It’s also the kind of faith I exercise when I try to find out what my wife thinks by asking her, rather than utilising the more ‘rational’ method of putting Sodium Pentothal in her Ovaltine.
It has taken me a while to realise that evangelicals are not immune to urban myths. On the contrary - in churches across the world, false rumours of God’s deeds are swapped like cigarette cards.
This admission of mine might amuse those sceptics for whom the whole of Christianity is based on one big Palestinian urban myth. To those sceptics, I restrict myself to saying that an urban myth about (say) Pentecost is worth investigating in case there’s any truth behind it. Especially since investigating it is no more difficult than phrasing a brief prayer to the God who supposedly blew into the Upper Room on that momentous day, as recorded in the book of Acts, transforming some terrified disciples into the world’s most powerful grassroots movement.
But I would recommend the same empiricism to Christians. Too many Christians are willing to believe almost any third-hand miracle-story you care to tell them, their odd assumption being that Christians don’t exaggerate when it comes to talking about God.
There are many examples of Christian urban myths. They take the same form as heathen urban myths. Despite the fact that the stories have passed through more people than Thames water, the storyteller always acts as though the subject of each story is either a friend or a friend of a friend.
‘There’s this friend of mine who…’
It seems like a harmless framing device, but Christian urban myths are far from harmless; they engender all sorts of mad expectations, expectations that God may not want to live up to.
One notorious story, which I heard several times from different sources (perhaps all referring to the same mutual friend), involved a Christian girl walking through a rough area late at night. She was scared and prayed for protection. After a while, a strange peace descended on her, and she got home unscathed.
Here different versions diverge, but the common denominator is her subsequent (and pretty implausible) discovery that some thugs had been watching her walk home that night and had been plotting against her virtue - but they had been deterred from assaulting her by the fact that two large, fierce looking men had suddenly joined her on the street and walked her home. Angels!

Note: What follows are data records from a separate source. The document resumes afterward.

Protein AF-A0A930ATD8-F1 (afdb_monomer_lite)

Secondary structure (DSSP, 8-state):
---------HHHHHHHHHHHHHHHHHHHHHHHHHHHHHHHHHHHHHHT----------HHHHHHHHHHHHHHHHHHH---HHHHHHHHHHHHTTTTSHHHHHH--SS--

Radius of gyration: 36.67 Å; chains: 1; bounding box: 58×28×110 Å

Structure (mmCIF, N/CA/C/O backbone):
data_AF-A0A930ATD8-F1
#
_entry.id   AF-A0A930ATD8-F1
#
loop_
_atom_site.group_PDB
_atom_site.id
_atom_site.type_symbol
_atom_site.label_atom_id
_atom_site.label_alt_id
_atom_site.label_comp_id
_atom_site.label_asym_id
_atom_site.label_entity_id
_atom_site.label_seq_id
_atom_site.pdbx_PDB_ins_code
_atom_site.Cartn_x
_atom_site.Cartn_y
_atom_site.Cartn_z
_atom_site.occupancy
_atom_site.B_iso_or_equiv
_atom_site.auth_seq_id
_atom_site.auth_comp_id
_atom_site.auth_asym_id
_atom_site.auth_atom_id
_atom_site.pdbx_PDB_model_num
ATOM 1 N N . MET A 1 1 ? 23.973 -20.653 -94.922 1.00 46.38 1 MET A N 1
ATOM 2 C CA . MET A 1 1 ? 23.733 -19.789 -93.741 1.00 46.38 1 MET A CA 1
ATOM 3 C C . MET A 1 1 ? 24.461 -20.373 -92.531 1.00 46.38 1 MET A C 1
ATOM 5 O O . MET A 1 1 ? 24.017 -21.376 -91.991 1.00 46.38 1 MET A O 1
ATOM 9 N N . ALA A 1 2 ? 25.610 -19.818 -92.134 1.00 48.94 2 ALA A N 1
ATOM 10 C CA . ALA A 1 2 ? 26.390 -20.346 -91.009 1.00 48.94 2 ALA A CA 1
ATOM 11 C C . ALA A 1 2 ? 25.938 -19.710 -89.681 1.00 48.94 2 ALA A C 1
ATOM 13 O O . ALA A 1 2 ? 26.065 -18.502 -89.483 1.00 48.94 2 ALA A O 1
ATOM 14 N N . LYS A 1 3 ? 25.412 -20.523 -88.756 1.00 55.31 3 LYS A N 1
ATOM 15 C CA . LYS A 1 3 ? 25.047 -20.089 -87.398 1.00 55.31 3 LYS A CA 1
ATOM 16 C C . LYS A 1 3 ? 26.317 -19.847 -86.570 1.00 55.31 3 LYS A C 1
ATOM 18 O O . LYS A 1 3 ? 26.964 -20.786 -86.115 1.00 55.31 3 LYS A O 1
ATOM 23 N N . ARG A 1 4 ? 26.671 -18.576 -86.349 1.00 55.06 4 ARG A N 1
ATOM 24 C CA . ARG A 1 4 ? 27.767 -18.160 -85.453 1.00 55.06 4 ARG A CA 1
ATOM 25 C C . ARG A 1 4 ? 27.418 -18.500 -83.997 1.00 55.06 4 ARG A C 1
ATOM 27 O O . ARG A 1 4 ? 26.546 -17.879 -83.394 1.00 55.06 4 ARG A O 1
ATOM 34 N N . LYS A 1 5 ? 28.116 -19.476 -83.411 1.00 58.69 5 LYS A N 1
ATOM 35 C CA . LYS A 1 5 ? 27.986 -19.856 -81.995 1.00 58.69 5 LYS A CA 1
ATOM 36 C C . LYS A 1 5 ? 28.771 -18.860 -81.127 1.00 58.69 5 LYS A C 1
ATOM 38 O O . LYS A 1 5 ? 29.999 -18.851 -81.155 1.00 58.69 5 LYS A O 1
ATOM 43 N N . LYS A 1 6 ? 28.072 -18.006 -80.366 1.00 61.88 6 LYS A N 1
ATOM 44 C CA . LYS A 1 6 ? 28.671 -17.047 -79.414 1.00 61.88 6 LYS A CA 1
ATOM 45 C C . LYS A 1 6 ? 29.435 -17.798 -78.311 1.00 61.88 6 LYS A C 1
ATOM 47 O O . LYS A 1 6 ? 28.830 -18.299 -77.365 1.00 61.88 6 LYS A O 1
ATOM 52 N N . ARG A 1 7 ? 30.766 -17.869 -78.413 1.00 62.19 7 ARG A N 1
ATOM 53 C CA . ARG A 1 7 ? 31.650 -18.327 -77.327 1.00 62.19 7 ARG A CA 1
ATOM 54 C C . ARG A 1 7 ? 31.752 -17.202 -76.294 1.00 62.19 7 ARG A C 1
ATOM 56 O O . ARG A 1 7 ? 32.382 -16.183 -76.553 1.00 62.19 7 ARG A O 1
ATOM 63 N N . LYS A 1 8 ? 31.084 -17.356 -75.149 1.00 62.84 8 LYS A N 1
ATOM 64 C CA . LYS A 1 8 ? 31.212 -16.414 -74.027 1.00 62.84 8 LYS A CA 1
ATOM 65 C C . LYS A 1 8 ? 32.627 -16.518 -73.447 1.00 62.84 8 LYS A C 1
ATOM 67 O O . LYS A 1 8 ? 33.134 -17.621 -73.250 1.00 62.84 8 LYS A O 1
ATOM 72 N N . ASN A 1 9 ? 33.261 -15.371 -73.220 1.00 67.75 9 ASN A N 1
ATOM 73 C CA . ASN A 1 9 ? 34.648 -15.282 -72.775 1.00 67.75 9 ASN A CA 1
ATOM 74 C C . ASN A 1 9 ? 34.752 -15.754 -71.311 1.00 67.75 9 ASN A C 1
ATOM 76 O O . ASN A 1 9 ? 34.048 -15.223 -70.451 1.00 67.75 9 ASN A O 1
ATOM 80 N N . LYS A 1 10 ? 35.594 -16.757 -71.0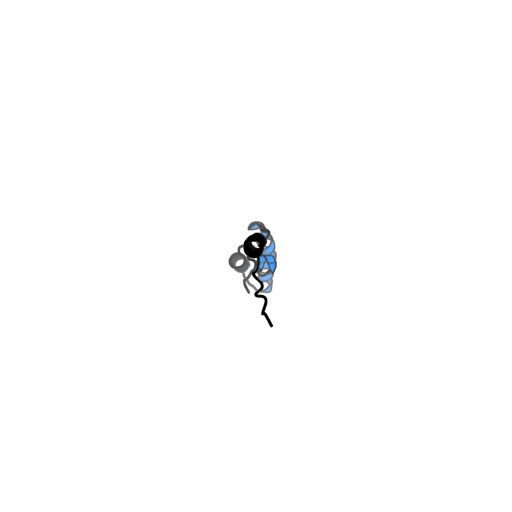20 1.00 68.00 10 LYS A N 1
ATOM 81 C CA . LYS A 1 10 ? 35.666 -17.418 -69.695 1.00 68.00 10 LYS A CA 1
ATOM 82 C C . LYS A 1 10 ? 35.978 -16.443 -68.549 1.00 68.00 10 LYS A C 1
ATOM 84 O O . LYS A 1 10 ? 35.491 -16.628 -67.440 1.00 68.00 10 LYS A O 1
ATOM 89 N N . PHE A 1 11 ? 36.719 -15.377 -68.843 1.00 73.88 11 PHE A N 1
ATOM 90 C CA . PHE A 1 11 ? 37.028 -14.297 -67.905 1.00 73.88 11 PHE A CA 1
ATOM 91 C C . PHE A 1 11 ? 35.774 -13.548 -67.424 1.00 73.88 11 PHE A C 1
ATOM 93 O O . PHE A 1 11 ? 35.582 -13.357 -66.229 1.00 73.88 11 PHE A O 1
ATOM 100 N N . VAL A 1 12 ? 34.866 -13.203 -68.343 1.00 75.25 12 VAL A N 1
ATOM 101 C CA . VAL A 1 12 ? 33.611 -12.502 -68.016 1.00 75.25 12 VAL A CA 1
ATOM 102 C C . VAL A 1 12 ? 32.684 -13.400 -67.195 1.00 75.25 12 VAL A C 1
ATOM 104 O O . VAL A 1 12 ? 31.990 -12.924 -66.305 1.00 75.25 12 VAL A O 1
ATOM 107 N N . PHE A 1 13 ? 32.698 -14.710 -67.454 1.00 77.56 13 PHE A N 1
ATOM 108 C CA . PHE A 1 13 ? 31.944 -15.677 -66.658 1.00 77.56 13 PHE A CA 1
ATOM 109 C C . PHE A 1 13 ? 32.458 -15.755 -65.212 1.00 77.56 13 PHE A C 1
ATOM 111 O O . PHE A 1 13 ? 31.666 -15.624 -64.284 1.00 77.56 13 PHE A O 1
ATOM 118 N N . HIS A 1 14 ? 33.775 -15.884 -65.017 1.00 79.94 14 HIS A N 1
ATOM 119 C CA . HIS A 1 14 ? 34.371 -15.895 -63.677 1.00 79.94 14 HIS A CA 1
ATOM 120 C C . HIS A 1 14 ? 34.150 -14.584 -62.919 1.00 79.94 14 HIS A C 1
ATOM 122 O O . HIS A 1 14 ? 33.870 -14.620 -61.725 1.00 79.94 14 HIS A O 1
ATOM 128 N N . LEU A 1 15 ? 34.205 -13.443 -63.608 1.00 80.56 15 LEU A N 1
ATOM 129 C CA . LEU A 1 15 ? 33.945 -12.138 -63.006 1.00 80.56 15 LEU A CA 1
ATOM 130 C C . LEU A 1 15 ? 32.496 -12.025 -62.500 1.00 80.56 15 LEU A C 1
ATOM 132 O O . LEU A 1 15 ? 32.269 -11.594 -61.375 1.00 80.56 15 LEU A O 1
ATOM 136 N N . VAL A 1 16 ? 31.513 -12.468 -63.290 1.00 80.12 16 VAL A N 1
ATOM 137 C CA . VAL A 1 16 ? 30.092 -12.448 -62.897 1.00 80.12 16 VAL A CA 1
ATOM 138 C C . VAL A 1 16 ? 29.807 -13.398 -61.730 1.00 80.12 16 VAL A C 1
ATOM 140 O O . VAL A 1 16 ? 29.063 -13.037 -60.821 1.00 80.12 16 VAL A O 1
ATOM 143 N N . GLU A 1 17 ? 30.401 -14.593 -61.718 1.00 79.88 17 GLU A N 1
ATOM 144 C CA . GLU A 1 17 ? 30.264 -15.525 -60.589 1.00 79.88 17 GLU A CA 1
ATOM 145 C C . GLU A 1 17 ? 30.941 -14.993 -59.315 1.00 79.88 17 GLU A C 1
ATOM 147 O O . GLU A 1 17 ? 30.390 -15.124 -58.221 1.00 79.88 17 GLU A O 1
ATOM 152 N N . TRP A 1 18 ? 32.075 -14.301 -59.449 1.00 76.00 18 TRP A N 1
ATOM 153 C CA . TRP A 1 18 ? 32.738 -13.628 -58.333 1.00 76.00 18 TRP A CA 1
ATOM 154 C C . TRP A 1 18 ? 31.878 -12.496 -57.744 1.00 76.00 18 TRP A C 1
ATOM 156 O O . TRP A 1 18 ? 31.683 -12.446 -56.530 1.00 76.00 18 TRP A O 1
ATOM 166 N N . PHE A 1 19 ? 31.252 -11.662 -58.583 1.00 77.69 19 PHE A N 1
ATOM 167 C CA . PHE A 1 19 ? 30.314 -10.623 -58.131 1.00 77.69 19 PHE A CA 1
ATOM 168 C C . PHE A 1 19 ? 29.069 -11.198 -57.437 1.00 77.69 19 PHE A C 1
ATOM 170 O O . PHE A 1 19 ? 28.636 -10.668 -56.414 1.00 77.69 19 PHE A O 1
ATOM 177 N N . LYS A 1 20 ? 28.519 -12.314 -57.938 1.00 75.00 20 LYS A N 1
ATOM 178 C CA . LYS A 1 20 ? 27.407 -13.026 -57.280 1.00 75.00 20 LYS A CA 1
ATOM 179 C C . LYS A 1 20 ? 27.802 -13.614 -55.924 1.00 75.00 20 LYS A C 1
ATOM 181 O O . LYS A 1 20 ? 26.964 -13.708 -55.029 1.00 75.00 20 LYS A O 1
ATOM 186 N N . SER A 1 21 ? 29.054 -14.042 -55.763 1.00 73.44 21 SER A N 1
ATOM 187 C CA . SER A 1 21 ? 29.576 -14.496 -54.469 1.00 73.44 21 SER A CA 1
ATOM 188 C C . SER A 1 21 ? 29.694 -13.332 -53.483 1.00 73.44 21 SER A C 1
ATOM 190 O O . SER A 1 21 ? 29.335 -13.472 -52.315 1.00 73.44 21 SER A O 1
ATOM 192 N N . LEU A 1 22 ? 30.118 -12.164 -53.969 1.00 74.69 22 LEU A N 1
ATOM 193 C CA . LEU A 1 22 ? 30.232 -10.943 -53.175 1.00 74.69 22 LEU A CA 1
ATOM 194 C C . LEU A 1 22 ? 28.862 -10.456 -52.668 1.00 74.69 22 LEU A C 1
ATOM 196 O O . LEU A 1 22 ? 28.732 -10.125 -51.493 1.00 74.69 22 LEU A O 1
ATOM 200 N N . SER A 1 23 ? 27.814 -10.511 -53.500 1.00 74.50 23 SER A N 1
ATOM 201 C CA . SER A 1 23 ? 26.449 -10.116 -53.105 1.00 74.50 23 SER A CA 1
ATOM 202 C C . SER A 1 23 ? 25.790 -11.046 -52.076 1.00 74.50 23 SER A C 1
ATOM 204 O O . SER A 1 23 ? 24.896 -10.632 -51.344 1.00 74.50 23 SER A O 1
ATOM 206 N N . LYS A 1 24 ? 26.202 -12.320 -52.010 1.00 76.94 24 LYS A N 1
ATOM 207 C CA . LYS A 1 24 ? 25.712 -13.265 -50.988 1.00 76.94 24 LYS A CA 1
ATOM 208 C C . LYS A 1 24 ? 26.319 -12.967 -49.618 1.00 76.94 24 LYS A C 1
ATOM 210 O O . LYS A 1 24 ? 25.613 -13.014 -48.615 1.00 76.94 24 LYS A O 1
ATOM 215 N N . LEU A 1 25 ? 27.610 -12.631 -49.589 1.00 78.12 25 LEU A N 1
ATOM 216 C CA . LEU A 1 25 ? 28.325 -12.258 -48.367 1.00 78.12 25 LEU A CA 1
ATOM 217 C C . LEU A 1 25 ? 27.795 -10.945 -47.782 1.00 78.12 25 LEU A C 1
ATOM 219 O O . LEU A 1 25 ? 27.602 -10.853 -46.573 1.00 78.12 25 LEU A O 1
ATOM 223 N N . THR A 1 26 ? 27.488 -9.956 -48.627 1.00 76.12 26 THR A N 1
ATOM 224 C CA . THR A 1 26 ? 26.872 -8.704 -48.163 1.00 76.12 26 THR A CA 1
ATOM 225 C C . THR A 1 26 ? 25.459 -8.926 -47.623 1.00 76.12 26 THR A C 1
ATOM 227 O O . THR A 1 26 ? 25.120 -8.370 -46.583 1.00 76.12 26 THR A O 1
ATOM 230 N N . GLY A 1 27 ? 24.657 -9.785 -48.262 1.00 80.12 27 GLY A N 1
ATOM 231 C CA . GLY A 1 27 ? 23.337 -10.171 -47.754 1.00 80.12 27 GLY A CA 1
ATOM 232 C C . GLY A 1 27 ? 23.395 -10.835 -46.373 1.00 80.12 27 GLY A C 1
ATOM 233 O O . GLY A 1 27 ? 22.631 -10.465 -45.485 1.00 80.12 27 GLY A O 1
ATOM 234 N N . LEU A 1 28 ? 24.341 -11.758 -46.160 1.00 84.19 28 LEU A N 1
ATOM 235 C CA . LEU A 1 28 ? 24.556 -12.407 -44.860 1.00 84.19 28 LEU A CA 1
ATOM 236 C C . LEU A 1 28 ? 24.934 -11.390 -43.768 1.00 84.19 28 LEU A C 1
ATOM 238 O O . LEU A 1 28 ? 24.438 -11.468 -42.647 1.00 84.19 28 LEU A O 1
ATOM 242 N N . LEU A 1 29 ? 25.779 -10.414 -44.110 1.00 85.38 29 LEU A N 1
ATOM 243 C CA . LEU A 1 29 ? 26.222 -9.375 -43.182 1.00 85.38 29 LEU A CA 1
ATOM 244 C C . LEU A 1 29 ? 25.059 -8.467 -42.758 1.00 85.38 29 LEU A C 1
ATOM 246 O O . LEU A 1 29 ? 24.919 -8.172 -41.576 1.00 85.38 29 LEU A O 1
ATOM 250 N N . ILE A 1 30 ? 24.177 -8.089 -43.689 1.00 87.31 30 ILE A N 1
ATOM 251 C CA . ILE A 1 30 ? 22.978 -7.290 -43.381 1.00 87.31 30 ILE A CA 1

I leave it to the reader to imagine the damage such a myth could cause if disseminated among young Christian girls who might otherwise take normal precautions vis-à-vis roaming the streets at night, precautions like not roaming the streets at night.
I witnessed the beginnings (and merciful expiration) of a roughly comparable myth in my own church. One Sunday I arrived at church late and found the place charged with excitement. Our resident saint, Jenny, who had not yet arrived, had apparently phoned a fellow member of church during the week, with news of a miracle. An angel had done her laundry! And now the whole church was awash with giddiness!

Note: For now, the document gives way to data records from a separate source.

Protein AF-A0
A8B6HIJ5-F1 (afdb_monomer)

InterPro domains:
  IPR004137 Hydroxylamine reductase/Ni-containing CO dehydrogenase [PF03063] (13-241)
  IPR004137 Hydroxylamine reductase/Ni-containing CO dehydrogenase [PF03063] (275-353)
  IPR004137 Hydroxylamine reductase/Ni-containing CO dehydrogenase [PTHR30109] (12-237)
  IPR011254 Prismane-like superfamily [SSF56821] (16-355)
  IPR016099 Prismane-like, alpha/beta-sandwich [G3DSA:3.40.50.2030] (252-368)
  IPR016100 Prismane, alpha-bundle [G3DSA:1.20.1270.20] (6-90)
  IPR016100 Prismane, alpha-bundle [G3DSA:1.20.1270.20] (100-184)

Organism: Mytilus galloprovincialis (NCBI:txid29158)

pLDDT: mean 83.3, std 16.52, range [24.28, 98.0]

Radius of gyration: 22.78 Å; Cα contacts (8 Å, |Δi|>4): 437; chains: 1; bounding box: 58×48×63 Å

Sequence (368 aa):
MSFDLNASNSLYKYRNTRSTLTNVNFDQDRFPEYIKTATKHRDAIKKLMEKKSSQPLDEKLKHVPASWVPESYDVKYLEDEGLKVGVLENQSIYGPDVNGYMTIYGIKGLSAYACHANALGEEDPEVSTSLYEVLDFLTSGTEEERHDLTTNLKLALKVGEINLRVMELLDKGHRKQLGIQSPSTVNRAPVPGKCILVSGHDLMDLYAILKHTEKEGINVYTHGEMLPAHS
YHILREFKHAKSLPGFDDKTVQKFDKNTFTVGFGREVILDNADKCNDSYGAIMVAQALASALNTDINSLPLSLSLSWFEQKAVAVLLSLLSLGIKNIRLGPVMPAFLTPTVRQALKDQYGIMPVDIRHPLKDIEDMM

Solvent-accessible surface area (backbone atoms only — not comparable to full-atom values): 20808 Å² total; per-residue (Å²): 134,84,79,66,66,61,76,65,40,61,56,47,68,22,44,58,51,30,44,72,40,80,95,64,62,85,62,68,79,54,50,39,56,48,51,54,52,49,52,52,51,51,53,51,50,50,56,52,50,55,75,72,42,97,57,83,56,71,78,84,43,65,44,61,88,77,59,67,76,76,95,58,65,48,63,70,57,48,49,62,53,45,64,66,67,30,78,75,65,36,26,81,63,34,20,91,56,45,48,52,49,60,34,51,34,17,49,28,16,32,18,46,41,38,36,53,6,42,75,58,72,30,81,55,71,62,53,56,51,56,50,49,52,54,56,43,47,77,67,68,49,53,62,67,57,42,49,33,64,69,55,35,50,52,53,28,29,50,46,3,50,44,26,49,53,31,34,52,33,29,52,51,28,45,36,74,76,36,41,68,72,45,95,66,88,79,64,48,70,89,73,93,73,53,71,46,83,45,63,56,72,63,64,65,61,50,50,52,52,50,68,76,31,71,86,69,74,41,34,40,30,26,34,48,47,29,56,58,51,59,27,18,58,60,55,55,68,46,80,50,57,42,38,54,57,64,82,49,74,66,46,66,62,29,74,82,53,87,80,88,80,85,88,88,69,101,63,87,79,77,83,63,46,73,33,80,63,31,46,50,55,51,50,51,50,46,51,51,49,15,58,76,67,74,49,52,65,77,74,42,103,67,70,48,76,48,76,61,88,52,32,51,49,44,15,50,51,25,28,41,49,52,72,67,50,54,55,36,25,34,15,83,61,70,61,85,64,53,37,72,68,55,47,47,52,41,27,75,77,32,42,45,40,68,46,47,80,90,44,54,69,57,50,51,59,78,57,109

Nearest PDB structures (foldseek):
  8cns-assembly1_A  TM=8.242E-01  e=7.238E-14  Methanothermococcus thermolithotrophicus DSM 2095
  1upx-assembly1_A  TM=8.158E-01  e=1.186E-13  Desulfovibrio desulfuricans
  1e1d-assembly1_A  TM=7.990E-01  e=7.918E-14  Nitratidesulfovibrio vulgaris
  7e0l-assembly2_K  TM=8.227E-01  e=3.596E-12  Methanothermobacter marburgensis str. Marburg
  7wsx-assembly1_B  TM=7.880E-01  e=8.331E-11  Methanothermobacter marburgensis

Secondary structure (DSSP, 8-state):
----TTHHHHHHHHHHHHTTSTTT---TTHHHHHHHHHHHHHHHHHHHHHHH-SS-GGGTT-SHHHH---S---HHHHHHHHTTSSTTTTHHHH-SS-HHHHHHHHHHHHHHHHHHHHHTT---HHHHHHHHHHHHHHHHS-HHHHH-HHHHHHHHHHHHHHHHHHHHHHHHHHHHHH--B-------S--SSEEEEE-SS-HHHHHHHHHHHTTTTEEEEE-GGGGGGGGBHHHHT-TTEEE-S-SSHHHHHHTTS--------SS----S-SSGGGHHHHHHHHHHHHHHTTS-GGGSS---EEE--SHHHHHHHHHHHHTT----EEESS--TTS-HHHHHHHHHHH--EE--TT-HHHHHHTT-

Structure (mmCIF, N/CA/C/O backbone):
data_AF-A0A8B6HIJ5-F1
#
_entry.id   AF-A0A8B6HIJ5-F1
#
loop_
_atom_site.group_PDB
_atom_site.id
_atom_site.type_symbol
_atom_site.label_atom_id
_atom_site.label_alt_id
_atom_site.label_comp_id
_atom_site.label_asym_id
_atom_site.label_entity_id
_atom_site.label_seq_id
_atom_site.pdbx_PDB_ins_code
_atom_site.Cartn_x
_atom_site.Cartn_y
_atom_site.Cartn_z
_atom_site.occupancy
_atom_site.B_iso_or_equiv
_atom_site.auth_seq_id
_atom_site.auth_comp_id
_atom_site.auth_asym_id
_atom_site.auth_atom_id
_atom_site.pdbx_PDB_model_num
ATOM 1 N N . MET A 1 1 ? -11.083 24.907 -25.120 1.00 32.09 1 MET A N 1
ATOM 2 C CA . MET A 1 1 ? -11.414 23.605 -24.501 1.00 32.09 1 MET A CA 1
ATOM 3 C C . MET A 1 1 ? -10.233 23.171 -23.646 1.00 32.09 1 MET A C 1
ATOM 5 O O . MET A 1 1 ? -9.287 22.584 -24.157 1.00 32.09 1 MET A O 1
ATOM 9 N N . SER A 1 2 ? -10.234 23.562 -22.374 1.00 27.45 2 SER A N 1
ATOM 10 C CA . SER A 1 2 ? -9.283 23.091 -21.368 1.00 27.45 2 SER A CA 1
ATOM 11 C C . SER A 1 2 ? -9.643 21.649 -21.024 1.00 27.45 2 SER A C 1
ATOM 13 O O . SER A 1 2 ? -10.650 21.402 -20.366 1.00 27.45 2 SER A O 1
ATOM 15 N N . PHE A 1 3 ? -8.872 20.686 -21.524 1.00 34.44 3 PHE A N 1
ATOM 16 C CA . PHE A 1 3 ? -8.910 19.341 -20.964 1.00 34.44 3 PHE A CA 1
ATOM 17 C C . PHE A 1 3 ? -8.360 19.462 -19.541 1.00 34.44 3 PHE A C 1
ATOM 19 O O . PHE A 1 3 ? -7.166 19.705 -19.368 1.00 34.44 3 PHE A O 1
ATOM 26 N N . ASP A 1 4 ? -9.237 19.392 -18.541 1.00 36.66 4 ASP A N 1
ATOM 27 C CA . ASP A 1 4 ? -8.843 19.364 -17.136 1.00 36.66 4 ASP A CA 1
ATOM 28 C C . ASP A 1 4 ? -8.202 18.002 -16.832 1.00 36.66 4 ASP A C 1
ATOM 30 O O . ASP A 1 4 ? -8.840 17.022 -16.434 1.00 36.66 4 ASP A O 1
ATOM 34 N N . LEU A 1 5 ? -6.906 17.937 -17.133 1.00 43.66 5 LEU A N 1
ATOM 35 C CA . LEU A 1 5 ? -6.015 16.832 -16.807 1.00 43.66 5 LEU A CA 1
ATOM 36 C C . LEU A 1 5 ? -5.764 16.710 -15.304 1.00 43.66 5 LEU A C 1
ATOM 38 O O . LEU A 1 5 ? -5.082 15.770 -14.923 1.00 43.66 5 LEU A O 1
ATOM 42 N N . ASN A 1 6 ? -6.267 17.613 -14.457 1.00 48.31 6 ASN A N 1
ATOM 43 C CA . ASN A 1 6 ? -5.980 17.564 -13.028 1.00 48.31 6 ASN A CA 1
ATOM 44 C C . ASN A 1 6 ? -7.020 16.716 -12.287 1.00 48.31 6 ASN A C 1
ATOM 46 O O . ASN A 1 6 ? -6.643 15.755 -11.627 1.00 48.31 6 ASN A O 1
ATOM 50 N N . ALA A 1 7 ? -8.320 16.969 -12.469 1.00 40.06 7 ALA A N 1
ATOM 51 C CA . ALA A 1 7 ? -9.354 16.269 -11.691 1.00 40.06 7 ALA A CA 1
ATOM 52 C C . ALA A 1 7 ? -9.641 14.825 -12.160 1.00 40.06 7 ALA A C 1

The story was as follows. Jenny had been late for some meeting or other, but just as she was about to leave the house she remembered a load of washed clothing mouldering in the washing machine. Distraught, she raced back to take it out of the machine so that her children, Matthew, Mark, Luke and Joan, wouldn’t have to go to school the next day in uniforms that smelled like soggy beagles – and she found that the washing was neatly hung out to dry on the relevant plastic fold-out contraption! The man who told me this story was almost in tears. He concluded the tale with, ‘God must really love Jenny.’
Well, I thought the story was pretty stupid. It also bothered me that God might love Jenny enough to do her washing, but not love starving children enough to stop them starving. But I decided to believe the story anyway, just in case it was true, as I didn’t want to offend God or Jenny. Who was I to say what God could or could not do?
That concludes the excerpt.